A atmosfera ficou mais leve, e a maioria passou a olhar para Lourenço Valente com atenção.
— Ah! Vejo que todos estão contentes. Agora, falo sobre o refeitório: a qualidade das refeições deve melhorar, para que todos possam comer bem no trabalho. O refeitório receberá subsídios para preparar pratos saborosos, e toda visita será recebida ali.
Ao término do discurso, os chefes intermediários perceberam que o novo diretor tinha iniciativa e ideias, mas restava dúvida se conseguiria realizar tudo aquilo. Assim, em meio a comentários e cochichos, a reunião foi encerrada.
Após a reunião, Lourenço Valente levou os departamentos responsáveis para uma inspeção na fábrica, acompanhado por Estevão e pelo chefe Tiago.
Começaram pelos fundos do prédio administrativo, deparando-se com um barracão prestes a desabar.
— Essas construções ainda servem para alguma coisa? Se sim, reformem; se não, derrubem — ordenou Lourenço Valente.
Havia um grande choupo, com raízes levantando o solo em meio metro. Lourenço apontou:
— Alguém pode tropeçar aqui. Arranquem essa árvore.
No refeitório, o cheiro de gordura era forte e impregnava tudo. Lourenço apontou para a parede:
— Com esse ambiente tão sujo, quem consegue comer? Refaçam a pintura das paredes, coloquem azulejos no chão e troquem todas as mesas e cadeiras. Quem entrar deve sentir que está num restaurante de verdade, só assim comeremos com prazer.
Na área da fábrica, as plantas e flores estavam espalhadas, sem harmonia.
— Essas plantas, se não servem, retirem; caso contrário, comprem novas e criem um paisagismo decente e bonito.
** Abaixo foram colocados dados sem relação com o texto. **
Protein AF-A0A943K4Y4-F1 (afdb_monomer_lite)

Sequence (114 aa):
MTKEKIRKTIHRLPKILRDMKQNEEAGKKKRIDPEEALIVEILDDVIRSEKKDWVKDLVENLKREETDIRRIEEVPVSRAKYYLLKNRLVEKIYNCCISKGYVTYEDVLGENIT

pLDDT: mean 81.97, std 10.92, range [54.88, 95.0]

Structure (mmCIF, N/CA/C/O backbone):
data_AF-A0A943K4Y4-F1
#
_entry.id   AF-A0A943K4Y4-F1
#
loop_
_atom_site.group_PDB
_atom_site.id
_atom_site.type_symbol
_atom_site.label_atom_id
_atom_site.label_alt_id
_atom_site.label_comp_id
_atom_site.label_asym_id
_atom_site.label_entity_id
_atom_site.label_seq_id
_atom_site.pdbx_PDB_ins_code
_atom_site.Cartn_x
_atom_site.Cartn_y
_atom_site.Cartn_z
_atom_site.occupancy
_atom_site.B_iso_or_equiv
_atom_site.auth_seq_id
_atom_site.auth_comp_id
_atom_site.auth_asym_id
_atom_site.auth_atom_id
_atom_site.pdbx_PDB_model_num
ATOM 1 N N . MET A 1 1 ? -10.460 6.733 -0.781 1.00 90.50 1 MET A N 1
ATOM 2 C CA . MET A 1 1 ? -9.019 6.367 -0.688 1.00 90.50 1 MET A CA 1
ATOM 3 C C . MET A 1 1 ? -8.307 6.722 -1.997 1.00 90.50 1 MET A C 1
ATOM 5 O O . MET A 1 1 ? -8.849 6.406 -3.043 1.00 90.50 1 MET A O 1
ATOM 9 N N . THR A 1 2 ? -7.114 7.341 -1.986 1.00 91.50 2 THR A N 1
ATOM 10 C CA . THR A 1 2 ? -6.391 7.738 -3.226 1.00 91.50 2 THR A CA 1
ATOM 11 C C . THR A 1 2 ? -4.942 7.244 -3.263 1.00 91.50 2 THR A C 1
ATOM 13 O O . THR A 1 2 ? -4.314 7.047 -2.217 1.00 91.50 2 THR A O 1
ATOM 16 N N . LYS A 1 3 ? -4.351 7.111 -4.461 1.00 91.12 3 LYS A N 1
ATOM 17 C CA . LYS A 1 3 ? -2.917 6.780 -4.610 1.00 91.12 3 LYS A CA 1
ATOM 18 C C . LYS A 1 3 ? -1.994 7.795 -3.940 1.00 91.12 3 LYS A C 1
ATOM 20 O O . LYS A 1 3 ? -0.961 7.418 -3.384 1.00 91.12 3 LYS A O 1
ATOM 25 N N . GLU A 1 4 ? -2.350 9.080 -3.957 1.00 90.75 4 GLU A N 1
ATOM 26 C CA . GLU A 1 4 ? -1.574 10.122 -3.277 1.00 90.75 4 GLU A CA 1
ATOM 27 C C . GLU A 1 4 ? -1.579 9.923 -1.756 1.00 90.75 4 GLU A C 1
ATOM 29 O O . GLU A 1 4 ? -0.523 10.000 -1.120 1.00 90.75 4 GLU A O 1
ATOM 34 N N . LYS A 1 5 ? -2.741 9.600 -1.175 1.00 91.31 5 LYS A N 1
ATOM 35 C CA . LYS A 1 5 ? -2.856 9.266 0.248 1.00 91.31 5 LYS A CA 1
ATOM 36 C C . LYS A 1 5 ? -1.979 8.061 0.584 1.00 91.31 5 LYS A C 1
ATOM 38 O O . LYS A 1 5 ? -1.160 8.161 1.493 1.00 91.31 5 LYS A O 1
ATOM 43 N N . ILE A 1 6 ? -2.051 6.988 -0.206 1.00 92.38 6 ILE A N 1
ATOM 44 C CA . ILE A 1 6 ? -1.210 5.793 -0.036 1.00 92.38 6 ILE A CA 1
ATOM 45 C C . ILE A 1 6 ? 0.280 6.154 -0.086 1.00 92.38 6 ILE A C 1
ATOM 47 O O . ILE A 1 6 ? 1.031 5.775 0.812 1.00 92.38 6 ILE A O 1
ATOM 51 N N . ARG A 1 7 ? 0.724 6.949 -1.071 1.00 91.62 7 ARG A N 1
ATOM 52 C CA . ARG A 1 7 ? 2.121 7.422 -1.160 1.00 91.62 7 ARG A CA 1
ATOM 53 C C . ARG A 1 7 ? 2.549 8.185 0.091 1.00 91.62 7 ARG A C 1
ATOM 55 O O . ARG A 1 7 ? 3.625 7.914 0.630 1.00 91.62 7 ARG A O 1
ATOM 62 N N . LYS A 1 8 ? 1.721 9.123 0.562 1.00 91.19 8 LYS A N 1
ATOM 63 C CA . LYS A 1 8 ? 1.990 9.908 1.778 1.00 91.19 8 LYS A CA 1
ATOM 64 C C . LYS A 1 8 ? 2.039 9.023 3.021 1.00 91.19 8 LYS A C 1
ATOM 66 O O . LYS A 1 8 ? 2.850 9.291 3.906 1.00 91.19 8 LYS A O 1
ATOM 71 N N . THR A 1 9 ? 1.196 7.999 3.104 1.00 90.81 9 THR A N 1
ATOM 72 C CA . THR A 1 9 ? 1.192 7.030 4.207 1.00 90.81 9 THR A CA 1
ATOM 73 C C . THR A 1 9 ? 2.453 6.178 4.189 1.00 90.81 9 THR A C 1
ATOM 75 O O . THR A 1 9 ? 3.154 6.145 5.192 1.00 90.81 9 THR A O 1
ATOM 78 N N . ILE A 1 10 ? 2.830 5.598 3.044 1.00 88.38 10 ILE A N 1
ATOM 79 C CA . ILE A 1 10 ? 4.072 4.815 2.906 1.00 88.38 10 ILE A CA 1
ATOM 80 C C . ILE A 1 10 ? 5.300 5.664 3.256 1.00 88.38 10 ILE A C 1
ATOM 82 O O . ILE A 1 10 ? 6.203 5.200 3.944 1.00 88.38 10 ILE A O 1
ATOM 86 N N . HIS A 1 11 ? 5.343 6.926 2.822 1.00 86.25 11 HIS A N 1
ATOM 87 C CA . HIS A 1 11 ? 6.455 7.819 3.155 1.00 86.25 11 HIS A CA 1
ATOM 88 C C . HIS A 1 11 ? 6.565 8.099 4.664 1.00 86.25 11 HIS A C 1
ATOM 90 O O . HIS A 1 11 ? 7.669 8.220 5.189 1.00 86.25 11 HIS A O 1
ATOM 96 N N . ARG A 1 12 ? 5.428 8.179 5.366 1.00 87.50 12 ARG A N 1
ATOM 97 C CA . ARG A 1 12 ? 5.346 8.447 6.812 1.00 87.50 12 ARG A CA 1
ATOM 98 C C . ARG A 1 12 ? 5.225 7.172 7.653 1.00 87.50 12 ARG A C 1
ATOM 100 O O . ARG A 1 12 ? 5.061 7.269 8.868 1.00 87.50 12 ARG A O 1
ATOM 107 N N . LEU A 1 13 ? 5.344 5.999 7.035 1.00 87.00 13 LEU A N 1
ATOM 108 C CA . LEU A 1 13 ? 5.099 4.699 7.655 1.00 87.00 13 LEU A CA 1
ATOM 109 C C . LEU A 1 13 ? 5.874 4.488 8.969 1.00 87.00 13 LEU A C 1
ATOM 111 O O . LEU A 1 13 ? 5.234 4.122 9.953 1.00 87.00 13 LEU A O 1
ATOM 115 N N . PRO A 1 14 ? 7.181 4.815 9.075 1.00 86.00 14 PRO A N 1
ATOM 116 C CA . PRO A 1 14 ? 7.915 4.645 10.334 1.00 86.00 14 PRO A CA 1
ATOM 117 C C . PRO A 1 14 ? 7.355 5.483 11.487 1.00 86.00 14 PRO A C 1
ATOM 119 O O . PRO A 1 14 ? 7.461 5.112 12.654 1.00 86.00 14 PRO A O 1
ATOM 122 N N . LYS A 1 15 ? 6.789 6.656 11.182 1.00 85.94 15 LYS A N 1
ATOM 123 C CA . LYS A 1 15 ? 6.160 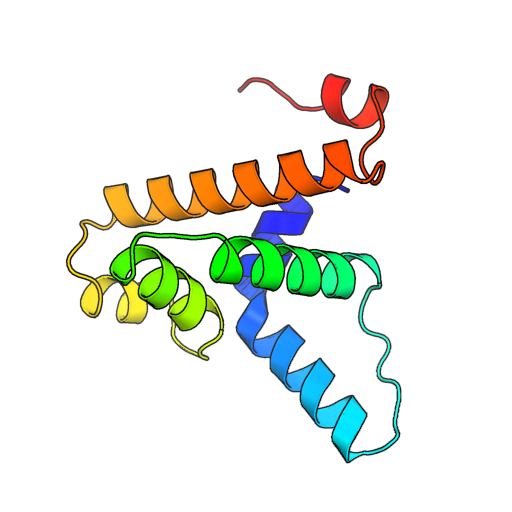7.516 12.187 1.00 85.94 15 LYS A CA 1
ATOM 124 C C . LYS A 1 15 ? 4.803 6.953 12.608 1.00 85.94 15 LYS A C 1
ATOM 126 O O . LYS A 1 15 ? 4.525 6.891 13.798 1.00 85.94 15 LYS A O 1
ATOM 131 N N . ILE A 1 16 ? 4.000 6.503 11.644 1.00 86.69 16 ILE A N 1
ATOM 132 C CA . ILE A 1 16 ? 2.672 5.924 11.896 1.00 86.69 16 ILE A CA 1
ATOM 133 C C . ILE A 1 16 ? 2.793 4.665 12.763 1.00 86.69 16 ILE A C 1
ATOM 135 O O . ILE A 1 16 ? 2.099 4.554 13.768 1.00 86.69 16 ILE A O 1
ATOM 139 N N . LEU A 1 17 ? 3.731 3.768 12.445 1.00 86.00 17 LEU A N 1
ATOM 140 C CA . LEU A 1 17 ? 3.975 2.553 13.230 1.00 86.00 17 LEU A CA 1
ATOM 141 C C . LEU A 1 17 ? 4.438 2.857 14.661 1.00 86.00 17 LEU A C 1
ATOM 143 O O . LEU A 1 17 ? 4.006 2.200 15.605 1.00 86.00 17 LEU A O 1
ATOM 147 N N . ARG A 1 18 ? 5.277 3.884 14.844 1.00 84.62 18 ARG A N 1
ATOM 148 C CA . ARG A 1 18 ? 5.655 4.379 16.178 1.00 84.62 18 ARG A CA 1
ATOM 149 C C . ARG A 1 18 ? 4.458 4.877 16.971 1.00 84.62 18 ARG A C 1
ATOM 151 O O . ARG A 1 18 ? 4.308 4.507 18.131 1.00 84.62 18 ARG A O 1
ATOM 158 N N . ASP A 1 19 ? 3.635 5.726 16.358 1.00 83.88 19 ASP A N 1
ATOM 159 C CA . ASP A 1 19 ? 2.445 6.274 17.005 1.00 83.88 19 ASP A CA 1
ATOM 160 C C . ASP A 1 19 ? 1.442 5.150 17.346 1.00 83.88 19 ASP A C 1
ATOM 162 O O . ASP A 1 19 ? 0.847 5.178 18.421 1.00 83.88 19 ASP A O 1
ATOM 166 N N . MET A 1 20 ? 1.312 4.121 16.495 1.00 83.12 20 MET A N 1
ATOM 167 C CA . MET A 1 20 ? 0.532 2.902 16.770 1.00 83.12 20 MET A CA 1
ATOM 168 C C . MET A 1 20 ? 1.060 2.136 17.982 1.00 83.12 20 MET A C 1
ATOM 170 O O . MET A 1 20 ? 0.292 1.851 18.899 1.00 83.12 20 MET A O 1
ATOM 174 N N . LYS A 1 21 ? 2.367 1.861 18.024 1.00 81.88 21 LYS A N 1
ATOM 175 C CA . LYS A 1 21 ? 2.995 1.117 19.120 1.00 81.88 21 LYS A CA 1
ATOM 176 C C . LYS A 1 21 ? 2.894 1.857 20.459 1.00 81.88 21 LYS A C 1
ATOM 178 O O . LYS A 1 21 ? 2.508 1.272 21.464 1.00 81.88 21 LYS A O 1
ATOM 183 N N . GLN A 1 22 ? 3.163 3.164 20.467 1.00 78.06 22 GLN A N 1
ATOM 184 C CA . GLN A 1 22 ? 3.029 3.985 21.677 1.00 78.06 22 GLN A CA 1
ATOM 185 C C . GLN A 1 22 ? 1.587 4.033 22.201 1.00 78.06 22 GLN A C 1
ATOM 187 O O . GLN A 1 22 ? 1.382 4.136 23.408 1.00 78.06 22 GLN A O 1
ATOM 192 N N . ASN A 1 23 ? 0.585 3.973 21.319 1.00 72.69 23 ASN A N 1
ATOM 193 C CA . ASN A 1 23 ? -0.818 3.936 21.731 1.00 72.69 23 ASN A CA 1
ATOM 194 C C . ASN A 1 23 ? -1.189 2.628 22.434 1.00 72.69 23 ASN A C 1
ATOM 196 O O . ASN A 1 23 ? -1.917 2.661 23.428 1.00 72.69 23 ASN A O 1
ATOM 200 N N . GLU A 1 24 ? -0.697 1.502 21.917 1.00 71.06 24 GLU A N 1
ATOM 201 C CA . GLU A 1 24 ? -0.898 0.179 22.510 1.00 71.06 24 GLU A CA 1
ATOM 202 C C . GLU A 1 24 ? -0.269 0.109 23.909 1.00 71.06 24 GLU A C 1
ATOM 204 O O . GLU A 1 24 ? -0.937 -0.267 24.869 1.00 71.06 24 GLU A O 1
ATOM 209 N N . GLU A 1 25 ? 0.972 0.583 24.048 1.00 74.44 25 GLU A N 1
ATOM 210 C CA . GLU A 1 25 ? 1.713 0.578 25.316 1.00 74.44 25 GLU A CA 1
ATOM 211 C C . GLU A 1 25 ? 1.145 1.558 26.358 1.00 74.44 25 GLU A C 1
ATOM 213 O O . GLU A 1 25 ? 1.135 1.265 27.553 1.00 74.44 25 GLU A O 1
ATOM 218 N N . ALA A 1 26 ? 0.660 2.732 25.936 1.00 68.88 26 ALA A N 1
ATOM 219 C CA . ALA A 1 26 ? 0.189 3.776 26.850 1.00 68.88 26 ALA A CA 1
ATOM 220 C C . ALA A 1 26 ? -1.304 3.674 27.213 1.00 68.88 26 ALA A C 1
ATOM 222 O O . ALA A 1 26 ? -1.797 4.520 27.964 1.00 68.88 26 ALA A O 1
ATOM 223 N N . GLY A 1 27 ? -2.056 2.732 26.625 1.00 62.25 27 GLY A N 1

O verde deve ser para embelezar, não para enfeiar.
Apontando para os slogans de segurança danificados e quase caindo do corredor:
— Estão todos velhos e prestes a cair. Troquem todos, repintem as estruturas de ferro.
Em muitos pontos os isolamentos dos canos estavam destruídos, deixando tubos à mostra.
— Refaçam esses isolamentos, usem chapas de alumínio, tudo padronizado e bonito. Chega de aparência decadente.
Assim, durante a inspeção, Lourenço Valente apontou inúmeras deficiências. Solicitou ao escritório um relatório consolidado para enviar aos setores responsáveis, e determinou que, a partir do dia seguinte, todos deveriam agir imediatamente para as correções.
Os setores, agora com tarefas a cumprir, voltaram e começaram a se movimentar.
Estevão e o chefe Tiago voltaram ao escritório, consolidaram as demandas de Lourenço Valente e mestre Afonso imprimiu o documento, que foi distribuído para todos os setores.
Diante das reformas ousadas de Lourenço Valente, Estevão jamais imaginou que sua nova escolha o colocaria novamente no centro de uma tempestade de interesses.